# my custom pole saw head



## crotchclimber (Aug 28, 2016)

Today I built a custom head for a pole saw. I modified a Phoenix head with adapter from Spyderman. Problems with the stock head are loose attachment of the casting to the adapter and excessive weight. I had shimmed pieces of aluminum can between the adapter and head, but they worked themselves out and were sharp. The first step was grinding off the rivet holding the head on. With the casting separated, I drilled holes throughout the casting, being careful not to drill where the ribs inside made it the proper diameter. I even drilled vertically into the thickest part of the casting. The casting was noticeably lighter when I finished, but I did not have a scale to measure how much I removed. The next step was shortening the length of the adapter so the head sat snug against the larger diameter middle. This, combined with a aluminum can shim, eliminated any wobbling. I drilled a new hole and used a screw to attach the two since I did not have the correct length rivet. I drilled a new hole in the base of the adapter since my old hole had ovaled out. Next I modified a new broken Silky Sugoi 360mm blade I got for free from a coworker.
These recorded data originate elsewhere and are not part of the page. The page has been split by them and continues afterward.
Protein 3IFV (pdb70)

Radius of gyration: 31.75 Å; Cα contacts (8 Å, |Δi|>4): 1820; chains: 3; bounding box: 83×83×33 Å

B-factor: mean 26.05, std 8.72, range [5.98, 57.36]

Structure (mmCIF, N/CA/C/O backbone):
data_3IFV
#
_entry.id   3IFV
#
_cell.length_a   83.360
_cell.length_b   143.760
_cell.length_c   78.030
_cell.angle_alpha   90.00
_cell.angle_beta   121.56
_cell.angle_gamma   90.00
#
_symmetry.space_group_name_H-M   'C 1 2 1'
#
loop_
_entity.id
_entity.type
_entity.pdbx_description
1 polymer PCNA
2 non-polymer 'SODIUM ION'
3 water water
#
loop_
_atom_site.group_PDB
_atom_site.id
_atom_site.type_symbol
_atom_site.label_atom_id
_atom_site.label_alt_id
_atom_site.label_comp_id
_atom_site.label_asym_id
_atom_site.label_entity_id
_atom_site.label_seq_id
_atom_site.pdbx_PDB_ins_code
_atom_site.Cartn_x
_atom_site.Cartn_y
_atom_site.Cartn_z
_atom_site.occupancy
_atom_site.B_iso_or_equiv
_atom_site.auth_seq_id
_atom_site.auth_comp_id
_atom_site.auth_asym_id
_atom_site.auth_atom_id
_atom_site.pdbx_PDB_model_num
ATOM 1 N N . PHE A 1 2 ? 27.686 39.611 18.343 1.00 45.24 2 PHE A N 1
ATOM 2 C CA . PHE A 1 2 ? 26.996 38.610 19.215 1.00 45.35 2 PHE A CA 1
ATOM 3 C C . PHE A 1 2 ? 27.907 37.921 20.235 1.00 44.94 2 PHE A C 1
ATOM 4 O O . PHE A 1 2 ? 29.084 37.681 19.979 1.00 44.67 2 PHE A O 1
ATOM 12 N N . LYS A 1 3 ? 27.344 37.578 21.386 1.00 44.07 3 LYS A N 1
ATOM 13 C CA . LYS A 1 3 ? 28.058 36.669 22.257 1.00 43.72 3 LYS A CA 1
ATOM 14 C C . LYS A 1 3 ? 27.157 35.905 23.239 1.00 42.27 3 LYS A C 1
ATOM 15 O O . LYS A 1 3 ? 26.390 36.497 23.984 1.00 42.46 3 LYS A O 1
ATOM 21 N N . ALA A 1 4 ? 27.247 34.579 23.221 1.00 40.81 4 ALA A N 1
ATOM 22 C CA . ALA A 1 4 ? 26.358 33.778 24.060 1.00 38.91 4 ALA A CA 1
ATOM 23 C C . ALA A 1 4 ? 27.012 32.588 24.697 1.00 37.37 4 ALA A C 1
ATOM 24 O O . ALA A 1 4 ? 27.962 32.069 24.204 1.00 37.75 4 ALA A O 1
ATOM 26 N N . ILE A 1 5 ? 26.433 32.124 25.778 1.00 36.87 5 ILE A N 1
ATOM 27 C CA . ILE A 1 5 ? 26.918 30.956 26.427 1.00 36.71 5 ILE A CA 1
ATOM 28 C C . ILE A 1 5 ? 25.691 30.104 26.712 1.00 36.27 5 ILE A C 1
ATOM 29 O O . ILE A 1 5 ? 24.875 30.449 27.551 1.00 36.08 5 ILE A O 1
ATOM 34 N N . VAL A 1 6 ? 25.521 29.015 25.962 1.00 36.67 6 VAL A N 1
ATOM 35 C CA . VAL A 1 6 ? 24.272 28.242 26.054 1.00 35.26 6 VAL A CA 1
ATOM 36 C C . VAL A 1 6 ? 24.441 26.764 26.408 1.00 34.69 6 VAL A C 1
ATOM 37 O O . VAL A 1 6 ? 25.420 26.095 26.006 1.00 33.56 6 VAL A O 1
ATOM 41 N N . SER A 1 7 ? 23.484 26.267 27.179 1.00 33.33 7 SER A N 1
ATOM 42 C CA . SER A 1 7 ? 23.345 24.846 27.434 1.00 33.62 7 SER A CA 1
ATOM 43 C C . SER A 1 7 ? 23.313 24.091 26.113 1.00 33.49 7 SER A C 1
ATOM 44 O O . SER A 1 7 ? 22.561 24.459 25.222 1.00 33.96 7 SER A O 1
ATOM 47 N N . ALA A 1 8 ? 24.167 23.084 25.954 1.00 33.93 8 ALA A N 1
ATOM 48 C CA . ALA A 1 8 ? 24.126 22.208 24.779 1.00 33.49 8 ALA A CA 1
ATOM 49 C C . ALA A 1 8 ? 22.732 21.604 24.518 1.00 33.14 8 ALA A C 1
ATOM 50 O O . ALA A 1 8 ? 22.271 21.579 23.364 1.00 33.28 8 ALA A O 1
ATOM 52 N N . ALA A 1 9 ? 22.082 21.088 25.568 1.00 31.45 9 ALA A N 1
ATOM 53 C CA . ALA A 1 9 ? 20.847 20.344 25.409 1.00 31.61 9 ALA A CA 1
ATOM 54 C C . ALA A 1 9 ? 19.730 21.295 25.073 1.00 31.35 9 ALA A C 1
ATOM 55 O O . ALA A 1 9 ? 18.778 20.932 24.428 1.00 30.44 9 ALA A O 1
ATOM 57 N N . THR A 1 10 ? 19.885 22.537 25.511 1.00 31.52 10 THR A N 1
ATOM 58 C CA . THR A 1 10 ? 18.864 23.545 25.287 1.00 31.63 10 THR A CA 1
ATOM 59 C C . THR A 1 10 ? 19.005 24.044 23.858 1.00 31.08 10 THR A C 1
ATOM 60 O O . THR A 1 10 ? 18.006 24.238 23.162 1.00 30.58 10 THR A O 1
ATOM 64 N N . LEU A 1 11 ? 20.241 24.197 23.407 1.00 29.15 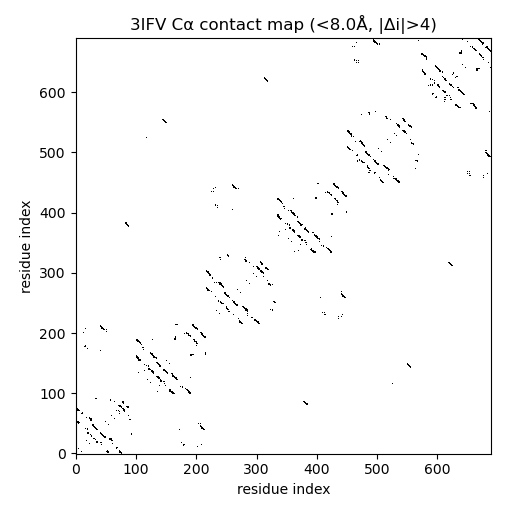11 LEU A N 1
ATOM 65 C CA . LEU A 1 11 ? 20.439 24.674 22.052 1.00 28.80 11 LEU A CA 1
ATOM 66 C C . LEU A 1 11 ? 20.141 23.592 21.005 1.00 28.77 11 LEU A C 1
ATOM 67 O O . LEU A 1 11 ? 19.680 23.923 19.902 1.00 29.54 11 LEU A O 1
ATOM 72 N N . ARG A 1 12 ? 20.389 22.331 21.335 1.00 27.09 12 ARG A N 1
ATOM 73 C CA . ARG A 1 12 ? 20.060 21.238 20.432 1.00 28.14 12 ARG A CA 1
ATOM 74 C C . ARG A 1 12 ? 18.534 21.064 20.263 1.00 27.08 12 ARG A C 1
ATOM 75 O O . ARG A 1 12 ? 18.072 20.774 19.168 1.00 28.01 12 ARG A O 1
ATOM 83 N N . ASP A 1 13 ? 17.771 21.228 21.347 1.00 26.71 13 ASP A N 1
ATOM 84 C CA . ASP A 1 13 ? 16.306 21.056 21.305 1.00 26.51 13 ASP A CA 1
ATOM 85 C C . ASP A 1 13 ? 15.793 22.205 20.465 1.00 25.92 13 ASP A C 1
ATOM 86 O O . ASP A 1 13 ? 14.824 22.061 19.728 1.00 25.83 13 ASP A O 1
ATOM 91 N N . ALA A 1 14 ? 16.449 23.353 20.612 1.00 25.18 14 ALA A N 1
ATOM 92 C CA . ALA A 1 14 ? 16.113 24.568 19.846 1.00 24.43 14 ALA A CA 1
ATOM 93 C C . ALA A 1 14 ? 16.213 24.393 18.365 1.00 24.03 14 ALA A C 1
ATOM 94 O O . ALA A 1 14 ? 15.239 24.709 17.633 1.00 22.54 14 ALA A O 1
ATOM 96 N N . LEU A 1 15 ? 17.426 23.997 17.923 1.00 23.18 15 LEU A N 1
ATOM 97 C CA . LEU A 1 15 ? 17.771 23.847 16.509 1.00 23.29 15 LEU A CA 1
ATOM 98 C C . LEU A 1 15 ? 17.069 22.649 15.858 1.00 22.79 15 LEU A C 1
ATOM 99 O O . LEU A 1 15 ? 16.823 22.609 14.646 1.00 22.10 15 LEU A O 1
ATOM 104 N N . ASP A 1 16 ? 16.774 21.667 16.677 1.00 21.79 16 ASP A N 1
ATOM 105 C CA . ASP A 1 16 ? 16.054 20.480 16.236 1.00 22.67 16 ASP A CA 1
ATOM 106 C C . ASP A 1 16 ? 14.673 20.835 15.676 1.00 22.27 16 ASP A C 1
ATOM 107 O O . ASP A 1 16 ? 14.305 20.381 14.577 1.00 22.04 16 ASP A O 1
ATOM 112 N N . SER A 1 17 ? 13.922 21.644 16.428 1.00 21.39 17 SER A N 1
ATOM 113 C CA . SER A 1 17 ? 12.559 22.045 16.048 1.00 22.52 17 SER A CA 1
ATOM 114 C C . SER A 1 17 ? 12.569 22.696 14.639 1.00 22.76 17 SER A C 1
ATOM 115 O O . SER A 1 17 ? 11.666 22.489 13.838 1.00 21.74 17 SER A O 1
ATOM 118 N N . VAL A 1 18 ? 13.601 23.473 14.346 1.00 21.98 18 VAL A N 1
ATOM 119 C CA . VAL A 1 18 ? 13.738 24.058 13.002 1.00 22.65 18 VAL A CA 1
ATOM 120 C C . VAL A 1 18 ? 14.339 23.082 11.964 1.00 22.26 18 VAL A C 1
ATOM 121 O O . VAL A 1 18 ? 13.898 23.057 10.802 1.00 24.73 18 VAL A O 1
ATOM 125 N N . SER A 1 19 ? 15.343 22.283 12.350 1.00 21.22 19 SER A N 1
ATOM 126 C CA . SER A 1 19 ? 16.050 21.356 11.466 1.00 22.19 19 SER A CA 1
ATOM 127 C C . SER A 1 19 ? 15.124 20.353 10.789 1.00 23.38 19 SER A C 1
ATOM 128 O O . SER A 1 19 ? 15.315 19.936 9.649 1.00 21.67 19 SER A O 1
ATOM 131 N N . VAL A 1 20 ? 14.169 19.913 11.583 1.00 23.71 20 VAL A N 1
ATOM 132 C CA . VAL A 1 20 ? 13.066 19.113 11.116 1.00 27.33 20 VAL A CA 1
ATOM 133 C C . VAL A 1 20 ? 12.376 19.618 9.822 1.00 28.43 20 VAL A C 1
ATOM 134 O O . VAL A 1 20 ? 12.016 18.805 8.976 1.00 30.82 20 VAL A O 1
ATOM 138 N N . LEU A 1 21 ? 12.266 20.936 9.630 1.00 30.10 21 LEU A N 1
ATOM 139 C CA . LEU A 1 21 ? 11.582 21.516 8.484 1.00 31.03 21 LEU A CA 1
ATOM 140 C C . LEU A 1 21 ? 12.440 22.029 7.318 1.00 33.14 21 LEU A C 1
ATOM 141 O O . LEU A 1 21 ? 11.908 22.278 6.245 1.00 33.48 21 LEU A O 1
ATOM 146 N N . VAL A 1 22 ? 13.729 22.258 7.538 1.00 33.19 22 VAL A N 1
ATOM 147 C CA . VAL A 1 22 ? 14.529 22.834 6.513 1.00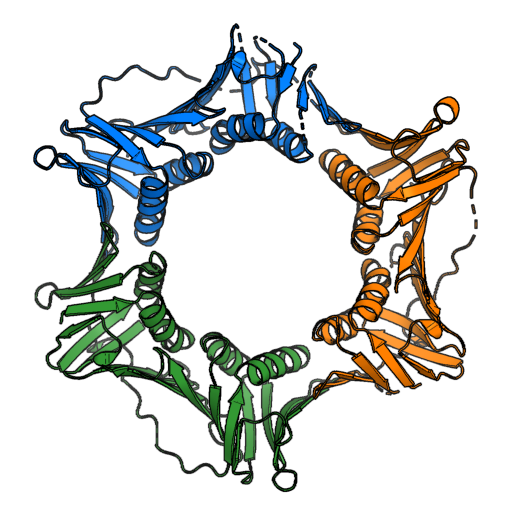 34.47 22 VAL A CA 1
ATOM 148 C C . VAL A 1 22 ? 15.952 22.583 6.875 1.00 35.60 22 VAL A C 1
ATOM 149 O O . VAL A 1 22 ? 16.271 22.471 8.047 1.00 34.87 22 VAL A O 1
ATOM 153 N N . ASP A 1 23 ? 16.784 22.473 5.856 1.00 36.74 23 ASP A N 1
ATOM 154 C CA . ASP A 1 23 ? 18.227 22.262 6.013 1.00 37.80 23 ASP A CA 1
ATOM 155 C C . ASP A 1 23 ? 19.000 23.573 6.276 1.00 37.58 23 ASP A C 1
ATOM 156 O O . ASP A 1 23 ? 20.166 23.524 6.658 1.00 37.89 23 ASP A O 1
ATOM 161 N N . GLU A 1 24 ? 18.380 24.737 6.070 1.00 37.83 24 GLU A N 1
ATOM 162 C CA . GLU A 1 24 ? 19.051 26.049 6.250 1.00 38.26 24 GLU A CA 1
ATOM 163 C C . GLU A 1 24 ? 18.103 27.152 6.787 1.00 38.23 24 GLU A C 1
ATOM 164 O O . GLU A 1 24 ? 16.862 27.021 6.613 1.00 39.02 24 GLU A O 1
ATOM 170 N N . CYS A 1 25 ? 18.636 28.218 7.407 1.00 36.57 25 CYS A N 1
ATOM 171 C CA . CYS A 1 25 ? 17.780 29.194 8.151 1.00 36.25 25 CYS A CA 1
ATOM 172 C C . CYS A 1 25 ? 18.319 30.561 8.663 1.00 36.77 25 CYS A C 1
ATOM 173 O O . CYS A 1 25 ? 19.551 30.778 8.764 1.00 36.61 25 CYS A O 1
ATOM 176 N N . LYS A 1 26 ? 17.374 31.445 9.050 1.00 36.35 26 LYS A N 1
ATOM 177 C CA . LYS A 1 26 ? 17.668 32.760 9.645 1.00 36.55 26 LYS A CA 1
ATOM 178 C C . LYS A 1 26 ? 17.556 32.902 11.172 1.00 37.47 26 LYS A C 1
ATOM 179 O O . LYS A 1 26 ? 16.481 32.805 11.757 1.00 37.13 26 LYS A O 1
ATOM 185 N N . ILE A 1 27 ? 18.655 33.235 11.829 1.00 37.87 27 ILE A N 1
ATOM 186 C CA . ILE A 1 27 ? 18.579 33.510 13.268 1.00 38.08 27 ILE A CA 1
ATOM 187 C C . ILE A 1 27 ? 18.506 35.041 13.509 1.00 39.74 27 ILE A C 1
ATOM 188 O O . ILE A 1 27 ? 19.228 35.824 12.838 1.00 40.54 27 ILE A O 1
ATOM 193 N N . ARG A 1 28 ? 17.666 35.460 14.470 1.00 40.05 28 ARG A N 1
ATOM 194 C CA . ARG A 1 28 ? 17.418 36.871 14.702 1.00 41.09 28 ARG A CA 1
ATOM 195 C C . ARG A 1 28 ? 17.537 37.391 16.149 1.00 41.76 28 ARG A C 1
ATOM 196 O O . ARG A 1 28 ? 17.186 36.705 17.118 1.00 42.15 28 ARG A O 1
ATOM 204 N N . GLU A 1 32 ? 16.482 40.616 24.515 1.00 47.72 32 GLU A N 1
ATOM 205 C CA . GLU A 1 32 ? 15.605 39.822 25.399 1.00 46.77 32 GLU A CA 1
ATOM 206 C C . GLU A 1 32 ? 15.408 38.364 24.948 1.00 46.09 32 GLU A C 1
ATOM 207 O O . GLU A 1 32 ? 14.932 37.553 25.754 1.00 45.36 32 GLU A O 1
ATOM 213 N N . SER A 1 33 ? 15.733 38.044 23.688 1.00 44.38 33 SER A N 1
ATOM 214 C CA . SER A 1 33 ? 15.499 36.674 23.152 1.00 44.14 33 SER A CA 1
ATOM 215 C C . SER A 1 33 ? 16.045 36.286 21.760 1.00 42.64 33 SER A C 1
ATOM 216 O O . SER A 1 33 ? 16.367 37.127 20.928 1.00 42.31 33 SER A O 1
ATOM 219 N N . LEU A 1 34 ? 16.162 34.979 21.538 1.00 40.84 34 LEU A N 1
ATOM 220 C CA . LEU A 1 34 ? 16.558 34.478 20.253 1.00 39.16 34 LEU A CA 1
ATOM 221 C C . LEU A 1 34 ? 15.349 33.815 19.537 1.00 38.53 34 LEU A C 1
ATOM 222 O O . LEU A 1 34 ? 14.518 33.128 20.171 1.00 38.92 34 LEU A O 1
ATOM 227 N N . SER A 1 35 ? 15.272 34.029 18.223 1.00 37.89 35 SER A N 1
ATOM 228 C CA . SER A 1 35 ? 14.201 33.505 17.394 1.00 37.25 35 SER A CA 1
ATOM 229 C C . SER A 1 35 ? 14.593 33.081 15.967 1.00 37.08 35 SER A C 1
ATOM 230 O O . SER A 1 35 ? 15.503 33.623 15.308 1.00 35.60 35 SER A O 1
ATOM 233 N N . ILE A 1 36 ? 13.843 32.090 15.489 1.00 36.74 36 ILE A N 1
ATOM 234 C CA . ILE A 1 36 ? 13.936 31.603 14.132 1.00 35.50 36 ILE A CA 1
ATOM 235 C C . ILE A 1 36 ? 12.503 31.331 13.634 1.00 35.65 36 ILE A C 1
ATOM 236 O O . ILE A 1 36 ? 11.660 30.816 14.397 1.00 35.50 36 ILE A O 1
ATOM 241 N N . ARG A 1 37 ? 12.236 31.687 12.378 1.00 34.63 37 ARG A N 1
ATOM 242 C CA . ARG A 1 37 ? 10.957 31.356 11.740 1.00 35.02 37 ARG A CA 1
ATOM 243 C C . ARG A 1 37 ? 11.292 30.946 10.346 1.00 33.37 37 ARG A C 1
ATOM 244 O O . ARG A 1 37 ? 12.020 31.634 9.664 1.00 34.24 37 ARG A O 1
ATOM 252 N N . ALA A 1 38 ? 10.819 29.772 9.941 1.00 32.70 38 ALA A N 1
ATOM 253 C CA . ALA A 1 38 ? 11.003 29.276 8.589 1.00 31.16 38 ALA A CA 1
ATOM 254 C C . ALA A 1 38 ? 9.744 28.502 8.158 1.00 30.44 38 ALA A C 1
ATOM 255 O O . ALA A 1 38 ? 8.915 28.200 8.979 1.00 28.53 38 ALA A O 1
ATOM 257 N N . VAL A 1 39 ? 9.603 28.219 6.874 1.00 29.01 39 VAL A N 1
ATOM 258 C CA . VAL A 1 39 ? 8.480 27.437 6.390 1.00 29.58 39 VAL A CA 1
ATOM 259 C C . VAL A 1 39 ? 9.245 26.604 5.412 1.00 29.07 39 VAL A C 1
ATOM 260 O O . VAL A 1 39 ? 10.264 27.064 4.937 1.00 28.77 39 VAL A O 1
ATOM 264 N N . ASP A 1 40 ? 8.777 25.386 5.137 1.00 29.46 40 ASP A N 1
ATOM 265 C CA . ASP A 1 40 ? 9.481 24.432 4.281 1.00 29.06 40 ASP A CA 1
ATOM 266 C C . ASP A 1 40 ? 9.338 24.593 2.755 1.00 29.42 40 ASP A C 1
ATOM 267 O O . ASP A 1 40 ? 8.328 25.120 2.233 1.00 29.29 40 ASP A O 1
ATOM 272 N N . PRO A 1 41 ? 10.334 24.067 2.021 1.00 29.91 41 PRO A N 1
ATOM 273 C CA . PRO A 1 41 ? 10.309 24.247 0.594 1.00 29.43 41 PRO A CA 1
ATOM 274 C C . PRO A 1 41 ? 8.876 24.196 0.042 1.00 29.74 41 PRO A C 1
ATOM 275 O O . PRO A 1 41 ? 8.610 24.893 -0.923 1.00 30.28 41 PRO A O 1
ATOM 279 N N . ALA A 1 42 ? 7.944 23.407 0.598 1.00 28.48 42 ALA A N 1
ATOM 280 C CA . ALA A 1 42 ? 6.639 23.312 -0.124 1.00 26.47 42 ALA A CA 1
ATOM 281 C C . ALA A 1 42 ? 5.597 24.279 0.342 1.00 25.98 42 ALA A C 1
ATOM 282 O O . ALA A 1 42 ? 4.451 24.204 -0.116 1.00 25.98 42 ALA A O 1
ATOM 284 N N . ASN A 1 43 ? 5.966 25.158 1.280 1.00 26.62 43 ASN A N 1
ATOM 285 C CA . ASN A 1 43 ? 5.020 26.025 1.977 1.00 26.87 43 ASN A CA 1
ATOM 286 C C . ASN A 1 43 ? 3.911 25.322 2.674 1.00 25.62 43 ASN A C 1
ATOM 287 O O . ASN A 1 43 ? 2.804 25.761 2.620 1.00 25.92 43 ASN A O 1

Since drill bits do not work on spring steel, I had to enlarge the existing hole and grind a new small hole with a Dremel using several stones. I also rounded over the back edge of the blade so it causes less damage in tight crotches. I used a bench grinder to shorten the base of the blade where it had broken so it fit onto the saw head. Upon testing with a 6' carbon fiber Arbormax pole, this system is incredible (or sugoi in Japanese)!


----------